Longer Time Limits (More Than 5 Years)
- Financial Crimes (Bank Fraud, Securities Fraud, Money Laundering) – Some fraud cases, especially those involving financial institutions, have a 10-year limit (Section 3293 of Title 18).
- DNA Evidence Cases – Some states extend the statute of limitations when new DNA evidence links a suspect to an old crime.
- Felony Sex Offenses – Many states allow longer time limits (sometimes 10–20 years) for sexual assault cases, especially when new evidence is discovered.
Shorter Time Limits (1 to 5 Years)
- Misdemeanors (Shoplifting, Vandalism, Public Intoxication) – These cases usually have 1 to 3 years to file charges.
- Civil Lawsuits (Personal Injury, Contract Disputes, Defamation) – Most states have 2 to 6 years to file a lawsuit, depending on the type of claim.
- Debt Collection Lawsuits – If a creditor wants to sue over unpaid debts, the time limit is usually 3 to 10 years, depending on the state.
What are the different types of Statutes of Limitations?
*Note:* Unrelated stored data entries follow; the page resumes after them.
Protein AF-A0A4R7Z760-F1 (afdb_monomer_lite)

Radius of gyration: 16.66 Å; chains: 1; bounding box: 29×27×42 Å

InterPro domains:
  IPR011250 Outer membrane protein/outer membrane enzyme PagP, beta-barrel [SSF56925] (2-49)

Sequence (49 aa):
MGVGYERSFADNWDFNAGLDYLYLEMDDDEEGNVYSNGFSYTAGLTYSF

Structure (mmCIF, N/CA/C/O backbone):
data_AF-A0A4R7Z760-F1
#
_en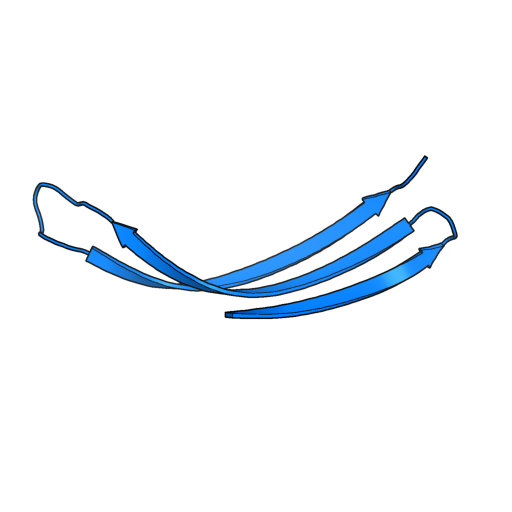try.id   AF-A0A4R7Z760-F1
#
loop_
_atom_site.group_PDB
_atom_site.id
_atom_site.type_symbol
_atom_site.label_atom_id
_atom_site.label_alt_id
_atom_site.label_comp_id
_atom_site.label_asym_id
_atom_site.label_entity_id
_atom_site.label_seq_id
_atom_site.pdbx_PDB_ins_code
_atom_site.Cartn_x
_atom_site.Cartn_y
_atom_site.Cartn_z
_atom_site.occupancy
_atom_site.B_iso_or_equiv
_atom_site.auth_seq_id
_atom_site.auth_comp_id
_atom_site.auth_asym_id
_atom_site.auth_atom_id
_atom_site.pdbx_PDB_model_num
ATOM 1 N N . MET A 1 1 ? -0.847 -3.827 -14.740 1.00 71.38 1 MET A N 1
ATOM 2 C CA . MET A 1 1 ? -0.989 -5.183 -14.152 1.00 71.38 1 MET A CA 1
ATOM 3 C C . MET A 1 1 ? -0.337 -5.129 -12.786 1.00 71.38 1 MET A C 1
ATOM 5 O O . MET A 1 1 ? 0.764 -4.593 -12.712 1.00 71.38 1 MET A O 1
ATOM 9 N N . GLY A 1 2 ? -0.984 -5.630 -11.738 1.00 82.81 2 GLY A N 1
ATOM 10 C CA . GLY A 1 2 ? -0.459 -5.521 -10.378 1.00 82.81 2 GLY A CA 1
ATOM 11 C C . GLY A 1 2 ? -0.971 -6.612 -9.454 1.00 82.81 2 GLY A C 1
ATOM 12 O O . GLY A 1 2 ? -1.914 -7.333 -9.791 1.00 82.81 2 GLY A O 1
ATOM 13 N N . VAL A 1 3 ? -0.302 -6.747 -8.313 1.00 89.06 3 VAL A N 1
ATOM 14 C CA . VAL A 1 3 ? -0.658 -7.664 -7.230 1.00 89.06 3 VAL A CA 1
ATOM 15 C C . VAL A 1 3 ? -0.887 -6.866 -5.954 1.00 89.06 3 VAL A C 1
ATOM 17 O O . VAL A 1 3 ? -0.087 -6.003 -5.596 1.00 89.06 3 VAL A O 1
ATOM 20 N N . GLY A 1 4 ? -1.990 -7.162 -5.272 1.00 91.94 4 GLY A N 1
ATOM 21 C CA . GLY A 1 4 ? -2.368 -6.536 -4.010 1.00 91.94 4 GLY A CA 1
ATOM 22 C C . GLY A 1 4 ? -2.479 -7.563 -2.890 1.00 91.94 4 GLY A C 1
ATOM 23 O O . GLY A 1 4 ? -2.809 -8.727 -3.128 1.00 91.94 4 GLY A O 1
ATOM 24 N N . TYR A 1 5 ? -2.207 -7.119 -1.670 1.00 92.06 5 TYR A N 1
ATOM 25 C CA . TYR A 1 5 ? -2.425 -7.850 -0.434 1.00 92.06 5 TYR A CA 1
ATOM 26 C C . TYR A 1 5 ? -3.222 -6.978 0.532 1.00 92.06 5 TYR A C 1
ATOM 28 O O . TYR A 1 5 ? -2.793 -5.878 0.877 1.00 92.06 5 TYR A O 1
ATOM 36 N N . GLU A 1 6 ? -4.349 -7.500 0.996 1.00 93.56 6 GLU A N 1
ATOM 37 C CA . GLU A 1 6 ? -5.176 -6.879 2.024 1.00 93.56 6 GLU A CA 1
ATOM 38 C C . GLU A 1 6 ? -5.289 -7.832 3.214 1.00 93.56 6 GLU A C 1
ATOM 40 O O . GLU A 1 6 ? -5.441 -9.048 3.050 1.00 93.56 6 GLU A O 1
ATOM 45 N N . ARG A 1 7 ? -5.184 -7.283 4.426 1.00 93.06 7 ARG A N 1
ATOM 46 C CA . ARG A 1 7 ? -5.390 -8.033 5.662 1.00 93.06 7 ARG A CA 1
ATOM 47 C C . ARG A 1 7 ? -6.063 -7.180 6.725 1.00 93.06 7 ARG A C 1
ATOM 49 O O . ARG A 1 7 ? -5.457 -6.242 7.244 1.00 93.06 7 ARG A O 1
ATOM 56 N N . SER A 1 8 ? -7.237 -7.623 7.153 1.00 94.81 8 SER A N 1
ATOM 57 C CA . SER A 1 8 ? -7.887 -7.125 8.361 1.00 94.81 8 SER A CA 1
ATOM 58 C C . SER A 1 8 ? -7.122 -7.568 9.608 1.00 94.81 8 SER A C 1
ATOM 60 O O . SER A 1 8 ? -6.753 -8.741 9.752 1.00 94.81 8 SER A O 1
ATOM 62 N N . PHE A 1 9 ? -6.867 -6.630 10.517 1.00 92.38 9 PHE A N 1
ATOM 63 C CA . PHE A 1 9 ? -6.231 -6.913 11.813 1.00 92.38 9 PHE A CA 1
ATOM 64 C C . PHE A 1 9 ? -7.051 -6.420 13.010 1.00 92.38 9 PHE A C 1
ATOM 66 O O . PHE A 1 9 ? -6.776 -6.828 14.138 1.00 92.38 9 PHE A O 1
ATOM 73 N N . ALA A 1 10 ? -8.065 -5.590 12.770 1.00 92.88 10 ALA A N 1
ATOM 74 C CA . ALA A 1 10 ? -9.120 -5.262 13.719 1.00 92.88 10 ALA A CA 1
ATOM 75 C C . ALA A 1 10 ? -10.442 -5.073 12.960 1.00 92.88 10 ALA A C 1
ATOM 77 O O . ALA A 1 10 ? -10.420 -4.884 11.747 1.00 92.88 10 ALA A O 1
ATOM 78 N N . ASP A 1 11 ? -11.573 -5.074 13.671 1.00 91.75 11 ASP A N 1
ATOM 79 C CA . ASP A 1 11 ? -12.922 -5.015 13.073 1.00 91.75 11 ASP A CA 1
ATOM 80 C C . ASP A 1 11 ? -13.152 -3.798 12.157 1.00 91.75 11 ASP A C 1
ATOM 82 O O . ASP A 1 11 ? -13.999 -3.833 11.271 1.00 91.75 11 ASP A O 1
ATOM 86 N N . ASN A 1 12 ? -12.370 -2.734 12.350 1.00 93.81 12 ASN A N 1
ATOM 87 C CA . ASN A 1 12 ? -12.476 -1.477 11.617 1.00 93.81 12 ASN A CA 1
ATOM 88 C C . ASN A 1 12 ? -11.166 -1.090 10.921 1.00 93.81 12 ASN A C 1
ATOM 90 O O . ASN A 1 12 ? -11.053 0.043 10.464 1.00 93.81 12 ASN A O 1
ATOM 94 N N . TRP A 1 13 ? -10.154 -1.966 10.914 1.00 95.12 13 TRP A N 1
ATOM 95 C CA . TRP A 1 13 ? -8.836 -1.642 10.373 1.00 95.12 13 TRP A CA 1
ATOM 96 C C . TRP A 1 13 ? -8.277 -2.719 9.451 1.00 95.12 13 TRP A C 1
ATOM 98 O O . TRP A 1 13 ? -8.076 -3.873 9.850 1.00 95.12 13 TRP A O 1
ATOM 108 N N . ASP A 1 14 ? -7.872 -2.260 8.269 1.00 96.25 14 ASP A N 1
ATOM 109 C CA . ASP A 1 14 ? -7.265 -3.079 7.229 1.00 96.25 14 ASP A CA 1
ATOM 110 C C . ASP A 1 14 ? -5.880 -2.553 6.859 1.00 96.25 14 ASP A C 1
ATOM 112 O O . ASP A 1 14 ? -5.676 -1.352 6.666 1.00 96.25 14 ASP A O 1
ATOM 116 N N . PHE A 1 15 ? -4.914 -3.463 6.743 1.00 96.12 15 PHE A N 1
ATOM 117 C CA . PHE A 1 15 ? -3.618 -3.183 6.139 1.00 96.12 15 PHE A CA 1
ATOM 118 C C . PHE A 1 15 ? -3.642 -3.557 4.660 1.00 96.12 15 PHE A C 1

There are separate statutes of limitations for criminal cases, civil lawsuits, and special cases:
Criminal Statutes of Limitations
- These laws apply when the government prosecutes someone for a crime.
- Felonies usually have longer limits, while misdemeanors have shorter limits.
- Some crimes, like murder, have no time limit at all.
Civil Statutes of Limitations
- These apply when a person or business sues someone else.
- Personal injury cases (like car accidents) often have a 2–6 year time limit.
- Breach of contract cases can range from 3–15 years, depending on whether the contract was written or verbal.
Special Cases Without a Time Limit
- War crimes and crimes against humanity – There is no statute of limitations under international law.
- Tax fraud cases – The Internal Revenue Service (IRS) has different time limits depending on whether someone committed intentional fraud or made an honest mistake.
Why does the Statute of Limitations matter?
If you wait too long to file a lawsuit or report a crime, the case may be dismissed because the statute of limitations expired. However, some laws allow time limits to be paused or extended in special cases, like when DNA evidence is found or if the defendant left the state.